Dataset records Start Marker

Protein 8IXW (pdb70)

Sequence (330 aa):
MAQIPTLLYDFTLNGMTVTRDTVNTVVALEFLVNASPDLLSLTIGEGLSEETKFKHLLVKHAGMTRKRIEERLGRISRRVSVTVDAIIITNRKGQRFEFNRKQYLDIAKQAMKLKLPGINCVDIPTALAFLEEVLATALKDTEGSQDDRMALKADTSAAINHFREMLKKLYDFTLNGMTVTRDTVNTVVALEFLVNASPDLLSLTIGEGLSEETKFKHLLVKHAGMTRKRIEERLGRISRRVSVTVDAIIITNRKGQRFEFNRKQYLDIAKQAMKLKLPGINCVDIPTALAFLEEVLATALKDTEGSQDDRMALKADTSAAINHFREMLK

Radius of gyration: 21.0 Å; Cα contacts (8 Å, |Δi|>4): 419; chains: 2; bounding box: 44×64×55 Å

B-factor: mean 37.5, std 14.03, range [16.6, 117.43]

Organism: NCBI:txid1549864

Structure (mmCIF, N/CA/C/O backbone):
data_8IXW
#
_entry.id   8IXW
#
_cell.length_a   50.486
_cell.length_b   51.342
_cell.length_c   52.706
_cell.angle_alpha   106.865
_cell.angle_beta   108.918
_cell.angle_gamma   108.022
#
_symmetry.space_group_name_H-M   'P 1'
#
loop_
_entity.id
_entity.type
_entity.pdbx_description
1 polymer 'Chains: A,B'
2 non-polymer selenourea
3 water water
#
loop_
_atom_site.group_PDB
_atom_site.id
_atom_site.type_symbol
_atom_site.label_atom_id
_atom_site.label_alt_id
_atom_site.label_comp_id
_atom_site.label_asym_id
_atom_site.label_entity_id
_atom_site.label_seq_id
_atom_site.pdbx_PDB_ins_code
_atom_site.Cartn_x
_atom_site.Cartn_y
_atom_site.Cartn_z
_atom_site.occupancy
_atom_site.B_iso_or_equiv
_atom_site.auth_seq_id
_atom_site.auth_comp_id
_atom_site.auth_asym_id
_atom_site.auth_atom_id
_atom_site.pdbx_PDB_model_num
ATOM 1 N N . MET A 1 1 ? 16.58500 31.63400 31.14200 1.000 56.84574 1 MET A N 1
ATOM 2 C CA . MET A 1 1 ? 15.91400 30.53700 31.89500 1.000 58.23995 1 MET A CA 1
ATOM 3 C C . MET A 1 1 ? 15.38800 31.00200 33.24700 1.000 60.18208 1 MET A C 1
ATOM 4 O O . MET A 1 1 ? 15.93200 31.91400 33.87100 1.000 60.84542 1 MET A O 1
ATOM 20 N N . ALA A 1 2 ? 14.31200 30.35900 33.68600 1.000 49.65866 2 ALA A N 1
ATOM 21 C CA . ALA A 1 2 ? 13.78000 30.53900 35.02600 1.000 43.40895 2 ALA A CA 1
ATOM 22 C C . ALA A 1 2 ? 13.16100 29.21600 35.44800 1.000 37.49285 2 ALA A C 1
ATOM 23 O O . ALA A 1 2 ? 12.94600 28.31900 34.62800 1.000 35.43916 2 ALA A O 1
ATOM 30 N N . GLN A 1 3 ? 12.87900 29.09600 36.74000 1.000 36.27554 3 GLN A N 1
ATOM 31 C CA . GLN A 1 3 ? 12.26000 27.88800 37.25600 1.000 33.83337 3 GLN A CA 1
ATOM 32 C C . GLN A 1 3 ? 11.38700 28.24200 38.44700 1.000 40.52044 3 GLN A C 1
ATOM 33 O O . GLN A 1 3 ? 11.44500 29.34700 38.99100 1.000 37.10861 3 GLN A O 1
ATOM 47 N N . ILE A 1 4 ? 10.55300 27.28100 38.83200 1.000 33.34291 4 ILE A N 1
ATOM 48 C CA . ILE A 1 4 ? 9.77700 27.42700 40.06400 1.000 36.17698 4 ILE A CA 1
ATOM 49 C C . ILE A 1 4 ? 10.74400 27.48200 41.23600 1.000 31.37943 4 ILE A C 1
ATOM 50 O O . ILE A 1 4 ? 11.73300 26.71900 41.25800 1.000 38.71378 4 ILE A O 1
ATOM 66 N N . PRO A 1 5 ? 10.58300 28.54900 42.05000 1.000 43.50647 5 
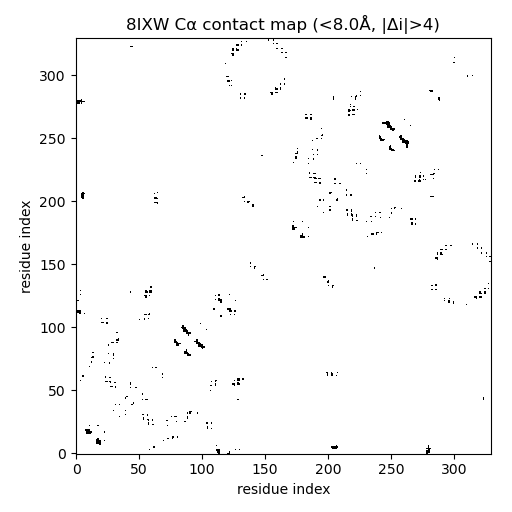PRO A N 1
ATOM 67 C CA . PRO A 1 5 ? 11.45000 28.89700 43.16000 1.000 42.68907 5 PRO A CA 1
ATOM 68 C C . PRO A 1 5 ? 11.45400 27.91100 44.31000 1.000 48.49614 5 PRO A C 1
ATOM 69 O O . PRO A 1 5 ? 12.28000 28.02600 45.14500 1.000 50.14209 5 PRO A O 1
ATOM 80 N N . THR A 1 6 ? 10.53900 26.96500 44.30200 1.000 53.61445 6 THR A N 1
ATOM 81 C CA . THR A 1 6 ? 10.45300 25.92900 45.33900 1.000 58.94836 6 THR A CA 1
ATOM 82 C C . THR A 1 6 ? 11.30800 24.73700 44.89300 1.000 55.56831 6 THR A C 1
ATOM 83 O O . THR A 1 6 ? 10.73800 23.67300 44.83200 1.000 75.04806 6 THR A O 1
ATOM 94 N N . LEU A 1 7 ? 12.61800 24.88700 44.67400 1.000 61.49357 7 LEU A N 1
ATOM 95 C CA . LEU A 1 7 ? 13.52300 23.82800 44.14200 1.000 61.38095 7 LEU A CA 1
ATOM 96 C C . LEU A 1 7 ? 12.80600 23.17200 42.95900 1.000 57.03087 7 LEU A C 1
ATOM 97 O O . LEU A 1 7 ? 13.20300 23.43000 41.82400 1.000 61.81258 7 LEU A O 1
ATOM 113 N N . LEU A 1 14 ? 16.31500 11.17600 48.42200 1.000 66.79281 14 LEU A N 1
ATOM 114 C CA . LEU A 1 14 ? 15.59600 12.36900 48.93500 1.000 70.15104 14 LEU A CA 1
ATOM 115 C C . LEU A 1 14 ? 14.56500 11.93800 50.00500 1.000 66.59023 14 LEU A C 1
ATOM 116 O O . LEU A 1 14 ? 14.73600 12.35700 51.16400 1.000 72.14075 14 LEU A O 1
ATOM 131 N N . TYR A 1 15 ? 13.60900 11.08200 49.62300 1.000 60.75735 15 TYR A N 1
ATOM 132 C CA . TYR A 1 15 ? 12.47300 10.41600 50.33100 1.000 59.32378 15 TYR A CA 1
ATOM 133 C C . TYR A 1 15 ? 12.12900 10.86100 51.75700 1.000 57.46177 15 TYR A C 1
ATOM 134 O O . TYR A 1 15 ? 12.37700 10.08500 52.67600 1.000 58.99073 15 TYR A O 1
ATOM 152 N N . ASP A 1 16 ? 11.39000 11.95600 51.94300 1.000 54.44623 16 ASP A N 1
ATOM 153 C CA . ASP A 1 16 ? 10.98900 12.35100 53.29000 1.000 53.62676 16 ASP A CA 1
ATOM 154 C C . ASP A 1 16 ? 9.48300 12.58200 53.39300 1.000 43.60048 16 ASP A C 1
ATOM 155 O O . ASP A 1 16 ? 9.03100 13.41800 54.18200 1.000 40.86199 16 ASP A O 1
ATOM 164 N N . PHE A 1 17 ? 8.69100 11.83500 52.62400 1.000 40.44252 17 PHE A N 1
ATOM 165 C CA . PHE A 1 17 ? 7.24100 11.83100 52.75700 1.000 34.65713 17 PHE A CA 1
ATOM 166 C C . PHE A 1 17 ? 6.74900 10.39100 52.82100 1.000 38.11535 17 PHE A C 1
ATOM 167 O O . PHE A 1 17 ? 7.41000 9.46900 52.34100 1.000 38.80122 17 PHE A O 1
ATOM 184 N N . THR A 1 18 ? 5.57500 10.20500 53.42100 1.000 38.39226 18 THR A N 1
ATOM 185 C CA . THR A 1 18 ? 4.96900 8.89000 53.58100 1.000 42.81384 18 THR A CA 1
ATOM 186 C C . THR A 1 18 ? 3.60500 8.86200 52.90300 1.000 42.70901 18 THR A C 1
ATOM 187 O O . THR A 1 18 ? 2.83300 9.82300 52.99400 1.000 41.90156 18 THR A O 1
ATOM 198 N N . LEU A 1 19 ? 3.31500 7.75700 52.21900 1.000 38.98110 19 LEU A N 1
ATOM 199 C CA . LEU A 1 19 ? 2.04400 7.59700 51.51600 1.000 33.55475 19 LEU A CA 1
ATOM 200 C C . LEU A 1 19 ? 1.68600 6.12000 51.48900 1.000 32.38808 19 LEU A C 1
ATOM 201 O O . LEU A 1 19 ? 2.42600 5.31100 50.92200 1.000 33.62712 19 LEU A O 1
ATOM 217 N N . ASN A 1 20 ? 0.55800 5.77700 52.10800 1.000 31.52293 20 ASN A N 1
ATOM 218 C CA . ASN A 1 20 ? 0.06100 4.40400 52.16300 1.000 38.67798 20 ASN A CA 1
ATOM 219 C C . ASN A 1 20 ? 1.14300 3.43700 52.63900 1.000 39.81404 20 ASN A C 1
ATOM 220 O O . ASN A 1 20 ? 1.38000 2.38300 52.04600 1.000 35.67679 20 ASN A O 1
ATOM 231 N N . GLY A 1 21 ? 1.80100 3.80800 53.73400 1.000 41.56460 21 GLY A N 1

Dataset records End Marker

Problem to solve - Every line from the one with "ATOM 23 O O" through the one with "ATOM 69 O O" is to be reproduced exactly as written above, and the pictures are to be dropped.

Task solution -
ATOM 23 O O . ALA A 1 2 ? 12.94600 28.31900 34.62800 1.000 35.43916 2 ALA A O 1
ATOM 30 N N . GLN A 1 3 ? 12.87900 29.09600 36.74000 1.000 36.27554 3 GLN A N 1
ATOM 31 C CA . GLN A 1 3 ? 12.26000 27.88800 37.25600 1.000 33.83337 3 GLN A CA 1
ATOM 32 C C . GLN A 1 3 ? 11.38700 28.24200 38.44700 1.000 40.52044 3 GLN A C 1
ATOM 33 O O . GLN A 1 3 ? 11.44500 29.34700 38.99100 1.000 37.10861 3 GLN A O 1
ATOM 47 N N . ILE A 1 4 ? 10.55300 27.28100 38.83200 1.000 33.34291 4 ILE A N 1
ATOM 48 C CA . ILE A 1 4 ? 9.77700 27.42700 40.06400 1.000 36.17698 4 ILE A CA 1
ATOM 49 C C . ILE A 1 4 ? 10.74400 27.48200 41.23600 1.000 31.37943 4 ILE A C 1
ATOM 50 O O . ILE A 1 4 ? 11.73300 26.71900 41.25800 1.000 38.71378 4 ILE A O 1
ATOM 66 N N . PRO A 1 5 ? 10.58300 28.54900 42.05000 1.000 43.50647 5 
PRO A N 1
ATOM 67 C CA . PRO A 1 5 ? 11.45000 28.89700 43.16000 1.000 42.68907 5 PRO A CA 1
ATOM 68 C C . PRO A 1 5 ? 11.45400 27.91100 44.31000 1.000 48.49614 5 PRO A C 1
ATOM 69 O O . PRO A 1 5 ? 12.28000 28.02600 45.14500 1.000 50.14209 5 PRO A O 1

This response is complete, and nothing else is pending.